I agree on RegExBuddy, but if you want free or when I'm working somewhere and not on my own system RegExr is a great online (Flash) tool that has lots of pre-built regex segments to work with and does real-time pattern matching for your testing.
In the standard Python installation there is a "Tools/scripts" directory containing redemo.py.
This creates an interactive Tkinter window in which you can experiment with regexs.
In the past I preferred The Regex Coach for its simplistic layout, instantaneous highlighting and its price (free).
Every once in awhile though I run into an issue with it when trying to test .NET regular expressions. For that, it turns out, it's better to use a tool that actually uses the .NET regular expression engine. That was my whole reason to build Regex Hero last year. It runs in Silverlight, and as such, runs off of the .NET Regex Class library directly.

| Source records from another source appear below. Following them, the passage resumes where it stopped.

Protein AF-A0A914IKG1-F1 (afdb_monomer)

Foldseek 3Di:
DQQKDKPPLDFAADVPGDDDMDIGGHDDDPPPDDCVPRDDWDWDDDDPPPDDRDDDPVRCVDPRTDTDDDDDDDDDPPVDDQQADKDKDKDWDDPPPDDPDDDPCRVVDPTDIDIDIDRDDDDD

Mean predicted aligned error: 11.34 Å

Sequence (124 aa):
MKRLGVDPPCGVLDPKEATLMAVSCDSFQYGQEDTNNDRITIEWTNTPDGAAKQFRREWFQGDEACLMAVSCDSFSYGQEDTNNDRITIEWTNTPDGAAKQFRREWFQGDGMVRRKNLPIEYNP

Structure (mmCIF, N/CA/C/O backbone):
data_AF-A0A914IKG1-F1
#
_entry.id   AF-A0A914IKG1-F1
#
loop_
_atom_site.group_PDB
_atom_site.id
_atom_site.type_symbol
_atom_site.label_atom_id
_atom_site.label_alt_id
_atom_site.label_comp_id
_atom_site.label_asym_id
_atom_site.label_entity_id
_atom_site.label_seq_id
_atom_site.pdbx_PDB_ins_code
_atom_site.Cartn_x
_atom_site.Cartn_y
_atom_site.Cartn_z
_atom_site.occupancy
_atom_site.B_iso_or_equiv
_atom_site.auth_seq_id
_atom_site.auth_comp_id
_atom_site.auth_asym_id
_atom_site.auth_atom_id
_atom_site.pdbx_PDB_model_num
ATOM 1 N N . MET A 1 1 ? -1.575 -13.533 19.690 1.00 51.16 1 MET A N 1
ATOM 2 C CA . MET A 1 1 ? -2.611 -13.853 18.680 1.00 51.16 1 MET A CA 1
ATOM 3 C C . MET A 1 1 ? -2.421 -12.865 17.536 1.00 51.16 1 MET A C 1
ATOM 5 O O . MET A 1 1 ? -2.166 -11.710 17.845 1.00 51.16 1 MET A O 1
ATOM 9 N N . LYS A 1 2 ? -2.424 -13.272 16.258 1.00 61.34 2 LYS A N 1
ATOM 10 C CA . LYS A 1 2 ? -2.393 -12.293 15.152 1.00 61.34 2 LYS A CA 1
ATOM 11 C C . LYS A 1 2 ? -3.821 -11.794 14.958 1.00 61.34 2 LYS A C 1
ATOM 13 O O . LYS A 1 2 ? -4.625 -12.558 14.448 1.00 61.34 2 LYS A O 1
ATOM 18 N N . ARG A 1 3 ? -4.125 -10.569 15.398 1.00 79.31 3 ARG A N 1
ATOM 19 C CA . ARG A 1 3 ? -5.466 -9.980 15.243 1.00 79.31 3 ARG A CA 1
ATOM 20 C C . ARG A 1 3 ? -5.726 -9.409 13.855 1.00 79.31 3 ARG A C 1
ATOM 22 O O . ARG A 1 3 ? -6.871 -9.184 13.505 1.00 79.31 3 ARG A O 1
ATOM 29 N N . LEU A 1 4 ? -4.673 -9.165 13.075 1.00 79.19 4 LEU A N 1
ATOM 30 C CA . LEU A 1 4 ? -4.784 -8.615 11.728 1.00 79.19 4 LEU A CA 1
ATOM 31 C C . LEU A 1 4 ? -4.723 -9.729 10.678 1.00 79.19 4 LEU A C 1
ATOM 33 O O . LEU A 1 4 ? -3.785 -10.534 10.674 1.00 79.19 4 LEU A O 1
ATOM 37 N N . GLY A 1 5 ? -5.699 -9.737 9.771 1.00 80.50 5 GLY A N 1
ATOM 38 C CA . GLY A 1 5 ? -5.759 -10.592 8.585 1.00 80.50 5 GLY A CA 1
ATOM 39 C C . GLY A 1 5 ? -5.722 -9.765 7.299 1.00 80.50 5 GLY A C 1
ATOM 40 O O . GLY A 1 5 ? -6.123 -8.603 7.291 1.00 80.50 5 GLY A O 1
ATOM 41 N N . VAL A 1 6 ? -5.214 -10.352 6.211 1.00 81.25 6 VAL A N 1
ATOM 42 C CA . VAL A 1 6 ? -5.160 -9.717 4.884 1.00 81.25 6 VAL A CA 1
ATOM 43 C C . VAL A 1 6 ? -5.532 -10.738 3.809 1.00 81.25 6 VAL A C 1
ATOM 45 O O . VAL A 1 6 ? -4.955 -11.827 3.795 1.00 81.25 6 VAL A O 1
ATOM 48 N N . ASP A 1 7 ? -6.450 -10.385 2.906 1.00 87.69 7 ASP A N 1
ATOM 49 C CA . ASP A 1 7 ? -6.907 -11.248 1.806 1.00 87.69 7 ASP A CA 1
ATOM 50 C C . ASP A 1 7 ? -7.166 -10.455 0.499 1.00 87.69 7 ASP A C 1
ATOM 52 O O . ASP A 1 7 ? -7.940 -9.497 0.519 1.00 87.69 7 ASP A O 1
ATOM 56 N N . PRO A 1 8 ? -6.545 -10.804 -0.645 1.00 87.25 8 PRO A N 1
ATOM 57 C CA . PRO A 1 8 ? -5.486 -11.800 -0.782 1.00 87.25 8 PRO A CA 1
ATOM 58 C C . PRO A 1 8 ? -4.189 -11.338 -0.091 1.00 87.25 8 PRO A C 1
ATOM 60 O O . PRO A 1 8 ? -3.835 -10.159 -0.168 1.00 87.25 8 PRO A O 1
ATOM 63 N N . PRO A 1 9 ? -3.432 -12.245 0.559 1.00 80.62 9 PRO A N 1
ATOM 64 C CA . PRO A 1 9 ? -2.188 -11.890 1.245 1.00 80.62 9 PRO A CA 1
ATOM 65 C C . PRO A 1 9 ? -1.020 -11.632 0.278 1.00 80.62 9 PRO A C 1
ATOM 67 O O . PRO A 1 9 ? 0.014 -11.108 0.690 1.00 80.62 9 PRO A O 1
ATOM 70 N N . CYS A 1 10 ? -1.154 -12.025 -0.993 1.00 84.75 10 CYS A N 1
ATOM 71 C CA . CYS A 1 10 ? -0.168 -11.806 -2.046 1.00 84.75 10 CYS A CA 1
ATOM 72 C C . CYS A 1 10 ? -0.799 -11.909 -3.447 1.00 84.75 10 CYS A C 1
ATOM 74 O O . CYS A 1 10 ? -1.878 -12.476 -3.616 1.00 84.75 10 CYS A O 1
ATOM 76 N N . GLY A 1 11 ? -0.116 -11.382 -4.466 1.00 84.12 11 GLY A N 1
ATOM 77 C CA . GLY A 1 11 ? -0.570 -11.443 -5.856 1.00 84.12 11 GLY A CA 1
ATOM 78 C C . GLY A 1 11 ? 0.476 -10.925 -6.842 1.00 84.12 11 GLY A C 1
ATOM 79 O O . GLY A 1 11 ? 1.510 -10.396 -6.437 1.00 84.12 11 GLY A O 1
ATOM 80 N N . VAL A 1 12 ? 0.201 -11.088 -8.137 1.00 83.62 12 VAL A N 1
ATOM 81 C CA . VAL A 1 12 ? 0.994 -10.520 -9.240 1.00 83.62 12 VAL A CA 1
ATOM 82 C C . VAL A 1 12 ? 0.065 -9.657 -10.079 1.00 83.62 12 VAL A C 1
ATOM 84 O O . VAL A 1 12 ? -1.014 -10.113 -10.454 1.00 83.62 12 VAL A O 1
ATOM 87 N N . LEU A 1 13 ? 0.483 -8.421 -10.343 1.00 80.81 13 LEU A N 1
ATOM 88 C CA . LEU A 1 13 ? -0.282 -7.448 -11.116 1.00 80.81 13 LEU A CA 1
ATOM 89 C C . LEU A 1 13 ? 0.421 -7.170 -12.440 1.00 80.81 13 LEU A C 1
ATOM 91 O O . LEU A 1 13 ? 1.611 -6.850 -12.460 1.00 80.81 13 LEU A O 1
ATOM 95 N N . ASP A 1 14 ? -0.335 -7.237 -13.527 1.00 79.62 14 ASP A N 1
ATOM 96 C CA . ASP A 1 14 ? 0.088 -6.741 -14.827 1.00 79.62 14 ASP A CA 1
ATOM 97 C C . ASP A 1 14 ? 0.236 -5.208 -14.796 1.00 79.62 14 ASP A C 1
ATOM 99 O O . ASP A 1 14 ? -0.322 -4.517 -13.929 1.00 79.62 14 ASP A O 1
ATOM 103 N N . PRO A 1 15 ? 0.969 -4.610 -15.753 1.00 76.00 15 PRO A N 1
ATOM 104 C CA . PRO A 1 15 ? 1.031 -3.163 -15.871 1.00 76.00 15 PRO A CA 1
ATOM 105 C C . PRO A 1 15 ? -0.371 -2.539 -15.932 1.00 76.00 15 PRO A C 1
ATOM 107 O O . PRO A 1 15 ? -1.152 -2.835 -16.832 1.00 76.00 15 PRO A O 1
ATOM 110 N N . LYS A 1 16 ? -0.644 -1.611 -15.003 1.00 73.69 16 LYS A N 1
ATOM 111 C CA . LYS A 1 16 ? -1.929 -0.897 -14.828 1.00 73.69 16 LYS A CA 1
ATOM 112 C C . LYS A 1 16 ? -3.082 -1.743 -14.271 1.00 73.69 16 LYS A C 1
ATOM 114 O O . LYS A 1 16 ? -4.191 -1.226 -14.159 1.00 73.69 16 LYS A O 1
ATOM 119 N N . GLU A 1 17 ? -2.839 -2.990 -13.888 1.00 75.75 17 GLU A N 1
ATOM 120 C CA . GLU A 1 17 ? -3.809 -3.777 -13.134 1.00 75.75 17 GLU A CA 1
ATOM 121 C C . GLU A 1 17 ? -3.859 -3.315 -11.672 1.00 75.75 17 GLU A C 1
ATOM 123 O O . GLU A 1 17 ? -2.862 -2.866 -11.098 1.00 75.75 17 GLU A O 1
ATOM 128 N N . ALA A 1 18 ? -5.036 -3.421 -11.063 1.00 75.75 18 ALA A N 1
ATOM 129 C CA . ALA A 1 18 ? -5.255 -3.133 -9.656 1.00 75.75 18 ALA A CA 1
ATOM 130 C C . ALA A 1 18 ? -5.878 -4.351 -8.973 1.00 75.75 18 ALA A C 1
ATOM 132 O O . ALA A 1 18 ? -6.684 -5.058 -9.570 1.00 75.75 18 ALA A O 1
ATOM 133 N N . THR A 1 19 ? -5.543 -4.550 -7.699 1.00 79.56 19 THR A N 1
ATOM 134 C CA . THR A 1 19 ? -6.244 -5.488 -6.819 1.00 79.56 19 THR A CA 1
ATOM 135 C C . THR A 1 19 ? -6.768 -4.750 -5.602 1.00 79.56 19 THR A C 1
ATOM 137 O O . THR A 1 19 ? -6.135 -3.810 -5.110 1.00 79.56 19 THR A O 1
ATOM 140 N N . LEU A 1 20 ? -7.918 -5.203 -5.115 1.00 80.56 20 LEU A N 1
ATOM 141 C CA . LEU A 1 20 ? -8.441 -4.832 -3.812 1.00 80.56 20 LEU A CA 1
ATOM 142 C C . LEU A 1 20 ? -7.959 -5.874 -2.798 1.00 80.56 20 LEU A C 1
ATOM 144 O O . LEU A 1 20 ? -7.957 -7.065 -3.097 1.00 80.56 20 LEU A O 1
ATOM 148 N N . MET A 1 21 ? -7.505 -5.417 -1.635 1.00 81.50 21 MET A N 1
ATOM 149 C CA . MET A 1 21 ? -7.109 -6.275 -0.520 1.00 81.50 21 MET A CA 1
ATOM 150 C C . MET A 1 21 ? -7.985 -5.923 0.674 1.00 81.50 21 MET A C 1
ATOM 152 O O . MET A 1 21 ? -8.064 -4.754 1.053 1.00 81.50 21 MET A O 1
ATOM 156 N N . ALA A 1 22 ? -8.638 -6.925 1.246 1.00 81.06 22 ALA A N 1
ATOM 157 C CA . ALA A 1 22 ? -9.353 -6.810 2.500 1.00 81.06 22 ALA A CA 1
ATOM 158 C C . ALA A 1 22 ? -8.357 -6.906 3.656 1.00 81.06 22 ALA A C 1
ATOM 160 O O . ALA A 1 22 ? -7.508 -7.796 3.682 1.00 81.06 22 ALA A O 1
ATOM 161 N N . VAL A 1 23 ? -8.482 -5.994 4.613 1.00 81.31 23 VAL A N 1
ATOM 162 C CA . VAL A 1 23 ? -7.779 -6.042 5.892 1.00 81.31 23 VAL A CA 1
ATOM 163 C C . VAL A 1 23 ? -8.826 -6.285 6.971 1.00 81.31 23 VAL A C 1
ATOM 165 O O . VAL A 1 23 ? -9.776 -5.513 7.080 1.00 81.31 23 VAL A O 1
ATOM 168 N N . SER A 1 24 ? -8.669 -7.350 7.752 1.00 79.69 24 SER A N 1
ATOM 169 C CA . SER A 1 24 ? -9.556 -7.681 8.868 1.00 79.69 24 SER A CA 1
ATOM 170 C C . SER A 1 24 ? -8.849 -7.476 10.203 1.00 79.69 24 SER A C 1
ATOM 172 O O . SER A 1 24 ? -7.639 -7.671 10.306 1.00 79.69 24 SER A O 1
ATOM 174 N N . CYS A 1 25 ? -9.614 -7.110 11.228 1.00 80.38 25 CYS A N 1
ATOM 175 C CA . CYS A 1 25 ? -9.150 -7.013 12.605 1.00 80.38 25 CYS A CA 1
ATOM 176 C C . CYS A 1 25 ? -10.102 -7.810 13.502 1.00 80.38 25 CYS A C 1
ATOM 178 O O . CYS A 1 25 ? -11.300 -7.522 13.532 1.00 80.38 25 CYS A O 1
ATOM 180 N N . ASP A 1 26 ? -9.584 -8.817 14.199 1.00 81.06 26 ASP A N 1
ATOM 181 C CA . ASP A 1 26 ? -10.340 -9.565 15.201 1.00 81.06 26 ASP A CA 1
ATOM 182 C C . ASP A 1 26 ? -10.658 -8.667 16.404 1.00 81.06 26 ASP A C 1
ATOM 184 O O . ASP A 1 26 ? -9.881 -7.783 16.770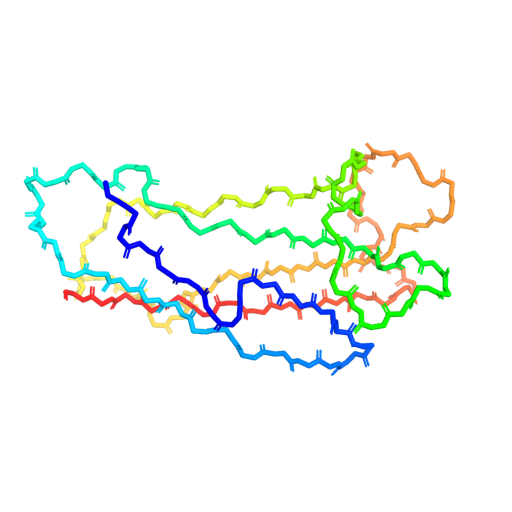 1.00 81.06 26 ASP A O 1
ATOM 188 N N . SER A 1 27 ? -11.792 -8.915 17.062 1.00 79.94 27 SER A N 1
ATOM 189 C CA . SER A 1 27 ? -12.171 -8.190 18.278 1.00 79.94 27 SER A CA 1
ATOM 190 C C . SER A 1 27 ? -11.130 -8.366 19.389 1.00 79.94 27 SER A C 1
ATOM 19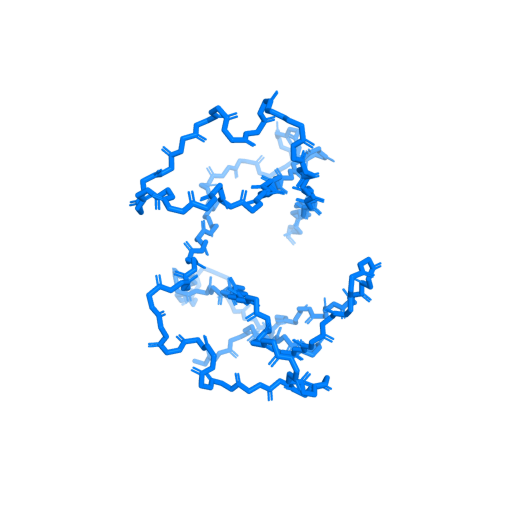2 O O . SER A 1 27 ? -10.704 -9.492 19.650 1.00 79.94 27 SER A O 1
ATOM 194 N N . PHE A 1 28 ? -10.798 -7.283 20.094 1.00 78.31 28 PHE A N 1
ATOM 195 C CA . PHE A 1 28 ? -9.840 -7.285 21.202 1.00 78.31 28 PHE A CA 1
ATOM 196 C C . PHE A 1 28 ? -10.213 -6.257 22.286 1.00 78.31 28 PHE A C 1
ATOM 198 O O . PHE A 1 28 ? -11.016 -5.351 22.050 1.00 78.31 28 PHE A O 1
ATOM 205 N N . GLN A 1 29 ? -9.638 -6.385 23.483 1.00 79.06 29 GLN A N 1
ATOM 206 C CA . GLN A 1 29 ? -9.843 -5.457 24.599 1.00 79.06 29 GLN A CA 1
ATOM 207 C C . GLN A 1 29 ? -8.843 -4.293 24.554 1.00 79.06 29 GLN A C 1
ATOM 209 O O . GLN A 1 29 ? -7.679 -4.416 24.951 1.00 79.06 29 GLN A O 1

Regexbuddy does all this. http://www.regexbuddy.com/
see the accepted answer to this question: Learning Regular Expressions
I'll add to the vote of Reggy for the Mac, gonna try out some of the other ones that Joseph suggested and upvote that post tomorrow when my limit gets reset.

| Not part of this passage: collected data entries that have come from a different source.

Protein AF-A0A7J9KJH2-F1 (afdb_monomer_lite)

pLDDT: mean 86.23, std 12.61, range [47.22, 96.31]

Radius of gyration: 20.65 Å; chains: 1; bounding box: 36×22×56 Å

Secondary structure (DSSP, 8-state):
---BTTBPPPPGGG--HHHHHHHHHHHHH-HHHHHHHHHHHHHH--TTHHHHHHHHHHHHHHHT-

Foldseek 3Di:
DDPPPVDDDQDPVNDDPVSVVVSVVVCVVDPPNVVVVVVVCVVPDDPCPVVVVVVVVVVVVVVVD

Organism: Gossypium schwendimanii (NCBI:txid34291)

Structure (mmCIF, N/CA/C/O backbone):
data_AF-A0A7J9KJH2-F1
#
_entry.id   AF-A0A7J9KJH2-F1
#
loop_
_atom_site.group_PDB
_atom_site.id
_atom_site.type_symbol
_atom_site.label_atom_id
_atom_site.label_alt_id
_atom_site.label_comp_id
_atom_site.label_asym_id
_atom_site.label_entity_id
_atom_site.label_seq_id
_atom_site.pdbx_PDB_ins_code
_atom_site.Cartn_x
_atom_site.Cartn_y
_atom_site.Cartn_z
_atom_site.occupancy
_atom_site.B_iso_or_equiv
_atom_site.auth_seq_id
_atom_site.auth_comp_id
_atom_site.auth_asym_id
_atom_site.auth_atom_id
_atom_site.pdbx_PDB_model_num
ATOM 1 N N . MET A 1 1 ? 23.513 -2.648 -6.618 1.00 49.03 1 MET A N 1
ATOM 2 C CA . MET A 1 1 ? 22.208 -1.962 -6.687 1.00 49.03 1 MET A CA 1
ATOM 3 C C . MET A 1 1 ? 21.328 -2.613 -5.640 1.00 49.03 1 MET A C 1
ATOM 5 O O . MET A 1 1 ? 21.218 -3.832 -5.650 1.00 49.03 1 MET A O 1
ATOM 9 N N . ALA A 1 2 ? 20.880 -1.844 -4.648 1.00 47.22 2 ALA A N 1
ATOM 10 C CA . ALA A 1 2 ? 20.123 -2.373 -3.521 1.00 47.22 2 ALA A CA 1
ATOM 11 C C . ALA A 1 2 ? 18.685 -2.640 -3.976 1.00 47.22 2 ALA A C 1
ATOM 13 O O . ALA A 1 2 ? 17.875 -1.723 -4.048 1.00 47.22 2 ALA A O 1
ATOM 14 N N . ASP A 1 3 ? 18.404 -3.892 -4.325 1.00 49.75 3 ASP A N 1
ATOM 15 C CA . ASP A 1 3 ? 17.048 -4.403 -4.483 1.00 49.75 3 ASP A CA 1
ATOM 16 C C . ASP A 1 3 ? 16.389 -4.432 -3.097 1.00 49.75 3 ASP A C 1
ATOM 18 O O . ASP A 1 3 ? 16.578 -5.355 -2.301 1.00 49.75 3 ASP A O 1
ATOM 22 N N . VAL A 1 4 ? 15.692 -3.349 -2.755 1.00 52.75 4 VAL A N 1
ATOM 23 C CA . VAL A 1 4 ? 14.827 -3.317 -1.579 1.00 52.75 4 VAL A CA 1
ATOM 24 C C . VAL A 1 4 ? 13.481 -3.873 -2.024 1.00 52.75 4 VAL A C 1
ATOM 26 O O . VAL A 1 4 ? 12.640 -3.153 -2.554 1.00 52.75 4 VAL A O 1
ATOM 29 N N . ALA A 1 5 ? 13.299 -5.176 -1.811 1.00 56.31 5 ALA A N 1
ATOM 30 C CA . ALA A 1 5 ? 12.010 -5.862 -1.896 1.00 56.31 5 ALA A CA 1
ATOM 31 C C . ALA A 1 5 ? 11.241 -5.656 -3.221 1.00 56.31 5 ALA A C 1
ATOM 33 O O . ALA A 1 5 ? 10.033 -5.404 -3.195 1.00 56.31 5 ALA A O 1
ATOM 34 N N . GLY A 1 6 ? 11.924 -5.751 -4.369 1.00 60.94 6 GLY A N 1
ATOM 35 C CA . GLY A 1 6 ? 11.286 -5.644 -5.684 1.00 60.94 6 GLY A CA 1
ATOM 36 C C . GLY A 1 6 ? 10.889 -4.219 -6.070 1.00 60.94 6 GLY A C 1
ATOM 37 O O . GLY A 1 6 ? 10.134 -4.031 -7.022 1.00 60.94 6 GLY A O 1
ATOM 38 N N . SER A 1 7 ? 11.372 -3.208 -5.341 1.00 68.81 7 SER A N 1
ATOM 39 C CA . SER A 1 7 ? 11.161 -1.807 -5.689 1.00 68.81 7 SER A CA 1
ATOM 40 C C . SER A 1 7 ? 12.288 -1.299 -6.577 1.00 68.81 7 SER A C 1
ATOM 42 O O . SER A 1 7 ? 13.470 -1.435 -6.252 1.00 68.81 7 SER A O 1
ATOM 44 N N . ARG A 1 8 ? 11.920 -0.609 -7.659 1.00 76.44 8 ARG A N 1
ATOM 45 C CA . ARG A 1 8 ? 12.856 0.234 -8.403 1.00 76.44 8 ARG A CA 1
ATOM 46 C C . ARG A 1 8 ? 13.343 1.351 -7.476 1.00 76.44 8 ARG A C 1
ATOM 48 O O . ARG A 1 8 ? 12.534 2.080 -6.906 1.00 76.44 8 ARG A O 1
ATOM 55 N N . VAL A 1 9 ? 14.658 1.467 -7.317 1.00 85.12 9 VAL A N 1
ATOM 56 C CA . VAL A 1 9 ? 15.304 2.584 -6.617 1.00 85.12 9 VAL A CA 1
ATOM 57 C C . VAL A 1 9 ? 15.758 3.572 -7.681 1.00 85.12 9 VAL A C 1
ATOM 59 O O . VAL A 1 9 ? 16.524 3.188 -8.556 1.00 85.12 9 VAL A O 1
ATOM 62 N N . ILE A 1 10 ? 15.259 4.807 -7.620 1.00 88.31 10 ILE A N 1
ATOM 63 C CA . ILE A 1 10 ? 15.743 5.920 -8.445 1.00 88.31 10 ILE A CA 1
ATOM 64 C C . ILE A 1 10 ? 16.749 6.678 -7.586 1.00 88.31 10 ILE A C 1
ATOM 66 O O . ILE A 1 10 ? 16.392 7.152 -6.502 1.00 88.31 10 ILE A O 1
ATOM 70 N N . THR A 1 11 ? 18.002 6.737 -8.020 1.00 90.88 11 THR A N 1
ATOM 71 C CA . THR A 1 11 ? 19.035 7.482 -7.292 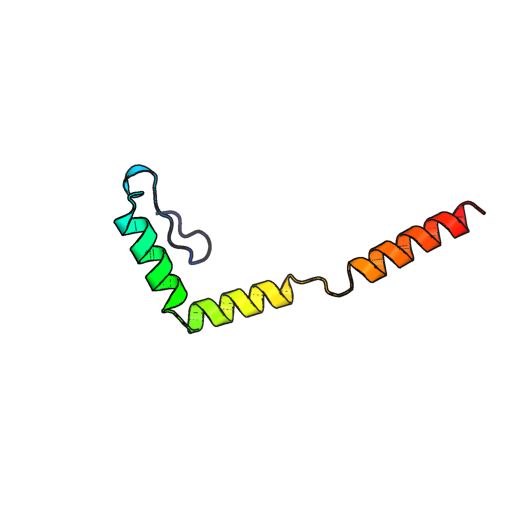1.00 90.88 11 THR A CA 1
ATOM 72 C C . THR A 1 11 ? 18.918 8.982 -7.564 1.00 90.88 11 THR A C 1
ATOM 74 O O . THR A 1 11 ? 18.221 9.414 -8.478 1.00 90.88 11 THR A O 1
ATOM 77 N N . GLU A 1 12 ? 19.569 9.806 -6.742 1.00 89.94 12 GLU A N 1
ATOM 78 C CA . GLU A 1 12 ? 19.506 11.270 -6.872 1.00 89.94 12 GLU A CA 1
ATOM 79 C C . GLU A 1 12 ? 19.998 11.757 -8.244 1.00 89.94 12 GLU A C 1
ATOM 81 O O . GLU A 1 12 ? 19.414 12.667 -8.824 1.00 89.94 12 GLU A O 1
ATOM 86 N N . ASP A 1 13 ? 21.030 11.114 -8.790 1.00 92.94 13 ASP A N 1
ATOM 87 C CA . ASP A 1 13 ? 21.592 11.398 -10.112 1.00 92.94 13 ASP A CA 1
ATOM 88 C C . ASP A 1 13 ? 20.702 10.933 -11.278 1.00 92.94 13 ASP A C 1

for online: http://regexpal.com/
for desktop: The Regex Coach
+1 For Regex Coach here. Free and does the job really well.
http://www.weitz.de/regex-coach/
I am still a big The Regulator fan.
There are some stability problems but these can be fixed by disableing the Intellisense. It gets mad with some expressions and typos in building an expression.
Would love it if Roy Osherove updated, but looks like he is busy with other things.
I like to use this online one:
http://www.cuneytyilmaz.com/prog/jrx/
Of course, it'll be javascript regexp, but I've never yet done anything clever enough to notice the difference.
How much is your time worth? Pay the $40 and get RegexBuddy. I did, and I even upgraded from 2.x version to 3.x. It has paid for itself many times over.
I personally like the Regular Expression Tester.
It's a free firefox plugin, so always on!
Also this regex plugin can be useful for eclipse and idea users.
I like http://regexhero.net/tester/ a lot
Check out Regex Master which is free and open source regular expression tester
This regex tester able to test javascript, php and python
http://www.piliapp.com/regex-tester/
RegExBuddy so far I concur with and endorse.
RegExr for testing with the Actionscript 3 (whichever standard that may be)
http://rgx-extract-replace.appspot.com
has the functionality to enlist the captured regex groups formatted in columns and
optionally can replace the matched patterns in the input text.